Cycle 38: Operator CLI Runtime-Parity Surface

Implemented in cli/crates/zero-engine-client and cli/crates/zero-commands:

  • added typed Rust decoding for GET /runtime/parity;
  • added the neutral /runtime-parity slash command, with aliases /parity, /ooda-parity, and /production-parity;
  • rendered the public-safe boundary an operator needs to see: paper cycles, fills, rejections, disabled live-shadow refusals, zero adapter orders, rejection-rate feedback, certification status, and the no-live-trading claim boundary;
  • extended the mock engine and dispatcher/client tests so the terminal cannot drift from the API contract.

Cycle 39: Operator CLI Live-Canary Policy Surface

Implemented in cli/crates/zero-engine-client and cli/crates/zero-commands:

  • added typed Rust decoding for GET /live/canary-policy;
  • added the neutral /live-canary slash command, with aliases /canary, /canary-policy, and /live-canary-policy;
  • rendered the public-safe live canary lifecycle an operator needs to see: readiness, armed/disarmed state, qualification, publishability, accepted-live boundary, exchange-evidence attachment, refusal-proof qualification, next action, operator identity, and phase status;
  • extended the mock engine and dispatcher/client tests so the CLI cannot claim publishable accepted-live proof from refusal-mode evidence.

Cycle 40: Operator CLI Live-Receipts Surface

Implemented in cli/crates/zero-commands:

  • added the neutral /live-receipts slash command, with aliases /receipts, /execution-receipts, and /live-execution-receipts;
  • rendered the public-safe live execution receipt packet an operator needs to see before any canary claim: total, accepted, refused, exchange-error count, receipt-bundle hash, operator identity, privacy flags, and recent hash-only receipt rows;
  • extended dispatcher tests so the terminal locks the empty/refused receipt boundary and never implies accepted live proof from a zero-receipt packet.

Cycle 41: Full-Screen TUI Live Cockpit

Implemented in cli/crates/zero-engine-client, cli/crates/zero-tui, and cli/crates/zero-commands:

  • added LiveCockpit to the CLI-side EngineState mirror and populated it from the HTTP backfill poller via GET /live/cockpit;
  • added a fifth TUI mode, Cockpit, reachable with Ctrl+5 and /cockpit-mode, while keeping /live-cockpit as the one-shot readout;
  • rendered the same public-safe cockpit packet full-screen: live mode, readiness, risk allowance, next action, operator identity, preflight, immune, reconciliation, certification, heartbeat, receipt totals, failed checks, open breakers, and risk-reducing command affordances;
  • extended Rust tests for mode routing, backfill population, input handling, and full-screen cockpit rendering.

Revised Score

Public repo readiness remains 100/100 as a launch artifact.

Full ZERO operating-system readiness is 100/100 as a public repo contract after Cycle 41. The score increased because the public runtime now has an executable production-parity OODA report, rejection/execution-quality feedback, live-shadow fail-closed evidence, a first-class operator CLI renderer for that proof, and a first-class terminal renderer for live canary policy qualification plus live execution receipts and a full-screen live cockpit in addition to local evolve apply/rollback.
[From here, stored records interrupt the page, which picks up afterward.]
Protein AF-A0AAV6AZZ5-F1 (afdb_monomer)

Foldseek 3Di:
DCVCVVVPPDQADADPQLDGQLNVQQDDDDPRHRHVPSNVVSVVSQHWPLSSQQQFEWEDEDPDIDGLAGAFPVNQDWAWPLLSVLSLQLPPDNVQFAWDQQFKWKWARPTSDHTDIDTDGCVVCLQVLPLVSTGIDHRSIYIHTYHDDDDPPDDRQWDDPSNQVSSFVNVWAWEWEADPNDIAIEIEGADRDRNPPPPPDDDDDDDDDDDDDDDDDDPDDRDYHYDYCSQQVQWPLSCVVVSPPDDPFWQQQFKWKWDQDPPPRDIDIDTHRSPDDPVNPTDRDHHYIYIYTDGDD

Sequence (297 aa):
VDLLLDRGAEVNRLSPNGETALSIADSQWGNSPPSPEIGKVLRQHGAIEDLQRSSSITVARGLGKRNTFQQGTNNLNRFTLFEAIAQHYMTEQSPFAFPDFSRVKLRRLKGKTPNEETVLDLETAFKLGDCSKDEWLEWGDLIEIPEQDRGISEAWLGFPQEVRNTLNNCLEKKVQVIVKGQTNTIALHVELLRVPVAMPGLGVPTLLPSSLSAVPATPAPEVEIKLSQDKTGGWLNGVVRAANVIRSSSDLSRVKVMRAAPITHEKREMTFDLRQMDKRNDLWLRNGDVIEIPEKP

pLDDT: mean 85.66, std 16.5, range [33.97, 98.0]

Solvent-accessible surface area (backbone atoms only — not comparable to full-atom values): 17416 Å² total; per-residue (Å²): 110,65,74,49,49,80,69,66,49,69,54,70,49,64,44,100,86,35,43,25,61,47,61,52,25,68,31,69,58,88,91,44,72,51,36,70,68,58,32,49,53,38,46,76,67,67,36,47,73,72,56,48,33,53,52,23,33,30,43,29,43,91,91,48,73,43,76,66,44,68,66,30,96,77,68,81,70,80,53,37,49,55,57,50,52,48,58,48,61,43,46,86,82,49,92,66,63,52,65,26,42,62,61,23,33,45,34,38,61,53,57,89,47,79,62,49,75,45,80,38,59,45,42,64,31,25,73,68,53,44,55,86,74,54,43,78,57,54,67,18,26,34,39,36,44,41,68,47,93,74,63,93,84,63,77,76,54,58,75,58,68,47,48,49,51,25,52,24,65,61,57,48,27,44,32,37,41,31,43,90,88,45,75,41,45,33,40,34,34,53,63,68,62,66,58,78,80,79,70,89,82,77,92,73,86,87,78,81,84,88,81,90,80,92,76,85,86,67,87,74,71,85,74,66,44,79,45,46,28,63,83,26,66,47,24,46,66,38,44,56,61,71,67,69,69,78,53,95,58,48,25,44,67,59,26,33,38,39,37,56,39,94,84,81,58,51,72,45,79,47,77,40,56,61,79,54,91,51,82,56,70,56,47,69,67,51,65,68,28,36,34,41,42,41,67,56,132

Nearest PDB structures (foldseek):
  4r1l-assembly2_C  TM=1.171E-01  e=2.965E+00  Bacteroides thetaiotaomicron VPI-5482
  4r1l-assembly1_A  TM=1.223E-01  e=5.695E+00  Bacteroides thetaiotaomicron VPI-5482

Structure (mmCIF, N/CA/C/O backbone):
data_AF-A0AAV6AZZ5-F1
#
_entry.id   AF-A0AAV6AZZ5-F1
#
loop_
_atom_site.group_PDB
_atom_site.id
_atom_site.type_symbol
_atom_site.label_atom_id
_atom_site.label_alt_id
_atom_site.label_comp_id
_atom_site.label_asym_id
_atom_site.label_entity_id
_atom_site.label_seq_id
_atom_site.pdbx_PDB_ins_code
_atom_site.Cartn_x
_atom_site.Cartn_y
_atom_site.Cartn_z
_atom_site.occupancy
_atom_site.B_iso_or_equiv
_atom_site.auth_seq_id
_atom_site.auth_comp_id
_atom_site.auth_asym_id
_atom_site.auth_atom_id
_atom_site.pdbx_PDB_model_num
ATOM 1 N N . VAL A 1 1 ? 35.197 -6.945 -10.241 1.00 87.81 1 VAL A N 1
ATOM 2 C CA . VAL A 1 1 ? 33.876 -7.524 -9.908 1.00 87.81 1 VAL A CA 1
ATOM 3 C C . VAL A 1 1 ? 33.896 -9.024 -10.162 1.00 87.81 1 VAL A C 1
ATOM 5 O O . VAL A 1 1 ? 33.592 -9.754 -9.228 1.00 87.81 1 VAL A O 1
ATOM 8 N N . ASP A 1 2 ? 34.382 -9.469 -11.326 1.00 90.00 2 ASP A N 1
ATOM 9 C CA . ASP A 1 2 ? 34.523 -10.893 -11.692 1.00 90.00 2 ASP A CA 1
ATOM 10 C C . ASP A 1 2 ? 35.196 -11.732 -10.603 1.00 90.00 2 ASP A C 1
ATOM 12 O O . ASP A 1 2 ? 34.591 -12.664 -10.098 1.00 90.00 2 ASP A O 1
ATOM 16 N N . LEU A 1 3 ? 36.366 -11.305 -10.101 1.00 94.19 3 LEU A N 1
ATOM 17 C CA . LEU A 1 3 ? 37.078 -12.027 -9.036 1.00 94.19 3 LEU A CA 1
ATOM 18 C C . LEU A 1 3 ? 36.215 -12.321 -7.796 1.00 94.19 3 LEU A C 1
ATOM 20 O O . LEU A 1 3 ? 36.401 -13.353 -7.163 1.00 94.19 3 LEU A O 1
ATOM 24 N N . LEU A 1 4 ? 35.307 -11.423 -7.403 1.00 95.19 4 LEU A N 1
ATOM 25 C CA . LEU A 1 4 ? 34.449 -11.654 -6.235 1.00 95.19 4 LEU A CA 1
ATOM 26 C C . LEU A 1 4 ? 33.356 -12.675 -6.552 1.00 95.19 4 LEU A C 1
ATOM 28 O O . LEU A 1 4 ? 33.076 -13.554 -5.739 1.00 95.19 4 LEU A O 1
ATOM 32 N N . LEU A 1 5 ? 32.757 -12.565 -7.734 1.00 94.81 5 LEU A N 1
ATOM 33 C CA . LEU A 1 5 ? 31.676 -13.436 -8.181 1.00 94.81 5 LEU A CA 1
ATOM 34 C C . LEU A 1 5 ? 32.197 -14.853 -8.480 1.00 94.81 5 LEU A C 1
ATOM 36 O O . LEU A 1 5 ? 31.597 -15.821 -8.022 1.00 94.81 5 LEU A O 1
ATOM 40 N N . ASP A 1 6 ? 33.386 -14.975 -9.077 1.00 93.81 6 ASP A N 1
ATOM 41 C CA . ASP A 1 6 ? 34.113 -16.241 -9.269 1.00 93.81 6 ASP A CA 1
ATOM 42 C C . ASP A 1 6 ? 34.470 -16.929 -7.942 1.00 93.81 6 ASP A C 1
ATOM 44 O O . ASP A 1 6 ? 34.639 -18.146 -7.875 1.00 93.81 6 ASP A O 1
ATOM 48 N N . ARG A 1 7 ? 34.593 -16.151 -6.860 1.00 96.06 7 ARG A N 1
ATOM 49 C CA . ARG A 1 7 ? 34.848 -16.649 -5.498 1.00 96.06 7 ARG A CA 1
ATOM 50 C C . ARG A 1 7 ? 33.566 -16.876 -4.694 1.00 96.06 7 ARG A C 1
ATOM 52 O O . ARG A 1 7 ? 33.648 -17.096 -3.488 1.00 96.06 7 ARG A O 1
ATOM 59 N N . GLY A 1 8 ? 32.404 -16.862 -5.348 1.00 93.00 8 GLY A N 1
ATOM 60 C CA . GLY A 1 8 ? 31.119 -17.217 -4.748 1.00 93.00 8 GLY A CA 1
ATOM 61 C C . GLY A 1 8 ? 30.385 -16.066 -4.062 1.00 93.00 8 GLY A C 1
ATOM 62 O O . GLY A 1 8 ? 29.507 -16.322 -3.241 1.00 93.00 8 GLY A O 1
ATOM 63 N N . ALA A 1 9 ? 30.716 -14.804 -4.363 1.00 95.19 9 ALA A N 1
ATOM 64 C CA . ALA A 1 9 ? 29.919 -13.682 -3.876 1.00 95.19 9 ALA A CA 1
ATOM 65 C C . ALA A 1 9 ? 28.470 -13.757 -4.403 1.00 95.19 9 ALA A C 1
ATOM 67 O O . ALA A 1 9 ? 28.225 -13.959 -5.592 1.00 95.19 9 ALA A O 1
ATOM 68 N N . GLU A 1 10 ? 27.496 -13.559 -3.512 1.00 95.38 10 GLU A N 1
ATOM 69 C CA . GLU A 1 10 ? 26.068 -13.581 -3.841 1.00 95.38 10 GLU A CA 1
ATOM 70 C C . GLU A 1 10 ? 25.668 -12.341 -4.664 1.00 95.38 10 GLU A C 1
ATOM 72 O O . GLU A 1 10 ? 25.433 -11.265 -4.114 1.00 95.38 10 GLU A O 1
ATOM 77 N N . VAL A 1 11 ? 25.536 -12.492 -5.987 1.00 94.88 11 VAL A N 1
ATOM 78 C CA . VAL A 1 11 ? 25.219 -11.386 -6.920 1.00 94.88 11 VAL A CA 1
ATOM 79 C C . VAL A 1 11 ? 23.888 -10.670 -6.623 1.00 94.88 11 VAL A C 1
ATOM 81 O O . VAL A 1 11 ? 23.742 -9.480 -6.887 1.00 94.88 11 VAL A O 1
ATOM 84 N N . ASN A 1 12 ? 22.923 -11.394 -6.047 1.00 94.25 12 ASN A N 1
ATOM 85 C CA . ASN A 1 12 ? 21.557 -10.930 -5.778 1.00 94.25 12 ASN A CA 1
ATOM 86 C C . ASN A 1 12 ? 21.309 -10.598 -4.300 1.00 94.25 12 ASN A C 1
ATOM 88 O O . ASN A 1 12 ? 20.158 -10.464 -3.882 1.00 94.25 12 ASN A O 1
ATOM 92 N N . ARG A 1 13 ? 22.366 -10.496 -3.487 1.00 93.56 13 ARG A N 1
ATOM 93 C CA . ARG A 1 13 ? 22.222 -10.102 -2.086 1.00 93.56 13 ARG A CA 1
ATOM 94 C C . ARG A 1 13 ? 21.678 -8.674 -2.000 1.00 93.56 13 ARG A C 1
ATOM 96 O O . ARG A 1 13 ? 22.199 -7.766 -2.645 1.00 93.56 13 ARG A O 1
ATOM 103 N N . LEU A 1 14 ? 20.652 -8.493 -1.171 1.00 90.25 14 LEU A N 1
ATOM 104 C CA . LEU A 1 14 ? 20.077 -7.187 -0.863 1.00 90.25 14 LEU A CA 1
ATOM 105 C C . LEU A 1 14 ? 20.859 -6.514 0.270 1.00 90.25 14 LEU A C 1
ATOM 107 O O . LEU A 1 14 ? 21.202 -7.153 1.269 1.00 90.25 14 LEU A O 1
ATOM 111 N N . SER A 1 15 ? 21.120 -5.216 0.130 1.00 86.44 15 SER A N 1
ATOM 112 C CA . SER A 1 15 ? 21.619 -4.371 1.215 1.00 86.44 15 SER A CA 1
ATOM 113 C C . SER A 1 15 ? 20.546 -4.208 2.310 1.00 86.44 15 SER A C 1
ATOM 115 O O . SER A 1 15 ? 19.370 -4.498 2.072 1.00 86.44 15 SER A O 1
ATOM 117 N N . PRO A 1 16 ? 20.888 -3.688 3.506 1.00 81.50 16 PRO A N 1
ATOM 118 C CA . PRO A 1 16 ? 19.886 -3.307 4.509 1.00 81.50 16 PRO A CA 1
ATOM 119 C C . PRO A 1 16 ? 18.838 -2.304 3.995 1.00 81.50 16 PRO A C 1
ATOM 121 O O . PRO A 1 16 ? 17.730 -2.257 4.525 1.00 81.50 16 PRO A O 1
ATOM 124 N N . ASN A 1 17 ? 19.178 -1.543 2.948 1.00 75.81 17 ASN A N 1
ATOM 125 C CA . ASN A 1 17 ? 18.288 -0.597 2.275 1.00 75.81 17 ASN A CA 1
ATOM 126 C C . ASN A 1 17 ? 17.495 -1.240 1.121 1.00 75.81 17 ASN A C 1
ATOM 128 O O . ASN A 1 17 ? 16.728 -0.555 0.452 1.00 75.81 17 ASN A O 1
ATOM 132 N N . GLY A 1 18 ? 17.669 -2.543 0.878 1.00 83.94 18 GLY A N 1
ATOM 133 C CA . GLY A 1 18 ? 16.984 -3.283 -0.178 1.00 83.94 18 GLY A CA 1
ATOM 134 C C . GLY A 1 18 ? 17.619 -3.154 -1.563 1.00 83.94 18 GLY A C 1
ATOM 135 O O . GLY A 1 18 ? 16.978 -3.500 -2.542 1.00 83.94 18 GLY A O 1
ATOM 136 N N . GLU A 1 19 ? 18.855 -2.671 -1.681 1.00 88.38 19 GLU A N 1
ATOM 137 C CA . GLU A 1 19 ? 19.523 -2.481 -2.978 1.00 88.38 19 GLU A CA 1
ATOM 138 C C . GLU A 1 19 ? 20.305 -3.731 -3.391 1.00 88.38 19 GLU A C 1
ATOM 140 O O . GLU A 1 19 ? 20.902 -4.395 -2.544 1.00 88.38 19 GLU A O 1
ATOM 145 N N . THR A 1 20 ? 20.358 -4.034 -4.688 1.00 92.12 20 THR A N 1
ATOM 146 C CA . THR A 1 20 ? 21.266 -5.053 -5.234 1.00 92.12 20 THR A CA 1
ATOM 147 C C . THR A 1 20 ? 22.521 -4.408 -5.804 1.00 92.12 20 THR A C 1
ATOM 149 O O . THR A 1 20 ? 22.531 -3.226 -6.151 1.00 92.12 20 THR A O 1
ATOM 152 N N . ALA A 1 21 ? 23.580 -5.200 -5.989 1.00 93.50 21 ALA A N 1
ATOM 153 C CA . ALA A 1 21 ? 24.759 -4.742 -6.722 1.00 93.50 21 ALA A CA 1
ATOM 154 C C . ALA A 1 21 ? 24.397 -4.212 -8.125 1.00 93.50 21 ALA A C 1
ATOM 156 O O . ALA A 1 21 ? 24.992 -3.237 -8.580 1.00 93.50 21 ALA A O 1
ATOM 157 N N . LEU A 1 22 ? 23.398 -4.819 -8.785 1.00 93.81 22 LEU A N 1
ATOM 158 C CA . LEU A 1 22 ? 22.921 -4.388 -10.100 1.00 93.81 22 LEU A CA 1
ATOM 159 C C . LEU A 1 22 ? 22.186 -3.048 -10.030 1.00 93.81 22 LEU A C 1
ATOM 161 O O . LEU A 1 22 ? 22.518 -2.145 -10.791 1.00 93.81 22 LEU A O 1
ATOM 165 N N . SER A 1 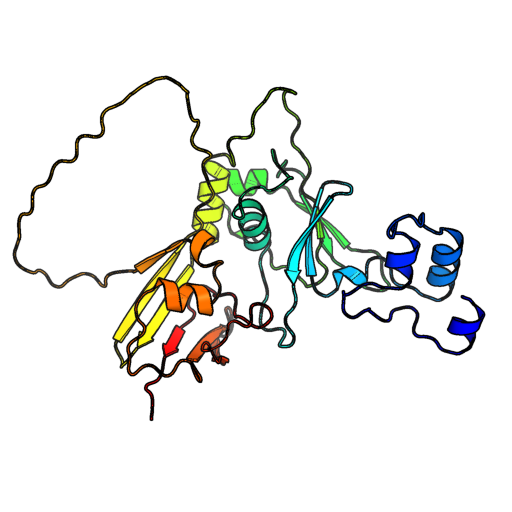23 ? 21.251 -2.882 -9.087 1.00 90.38 23 SER A N 1
ATOM 166 C CA . SER A 1 23 ? 20.522 -1.616 -8.946 1.00 90.38 23 SER A CA 1
ATOM 167 C C . SER A 1 23 ? 21.458 -0.459 -8.615 1.00 90.38 23 SER A C 1
ATOM 169 O O . SER A 1 23 ? 21.246 0.651 -9.085 1.00 90.38 23 SER A O 1
ATOM 171 N N . ILE A 1 24 ? 22.504 -0.734 -7.833 1.00 90.25 24 ILE A N 1
ATOM 172 C CA . ILE A 1 24 ? 23.566 0.219 -7.522 1.00 90.25 24 ILE A CA 1
ATOM 173 C C . ILE A 1 24 ? 24.332 0.600 -8.790 1.00 90.25 24 ILE A C 1
ATOM 175 O O . ILE A 1 24 ? 24.466 1.787 -9.074 1.00 90.25 24 ILE A O 1
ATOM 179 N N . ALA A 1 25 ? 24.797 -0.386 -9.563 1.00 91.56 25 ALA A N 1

The public repo also now carries zero.live_trading_evidence.v1, a redacted proof bridge generated from private operator Hyperliquid fills, trades, and live decisions.

The remaining work is no longer missing public-runtime shape. It is external product proof and launch operation:

  1. optional raw exchange disclosure for commercial diligence;
  2. third-party security review;
  3. hosted ZERO Network persistence and signed identity verification;
  4. paid ZERO Intelligence deployment, billing, and retention policy.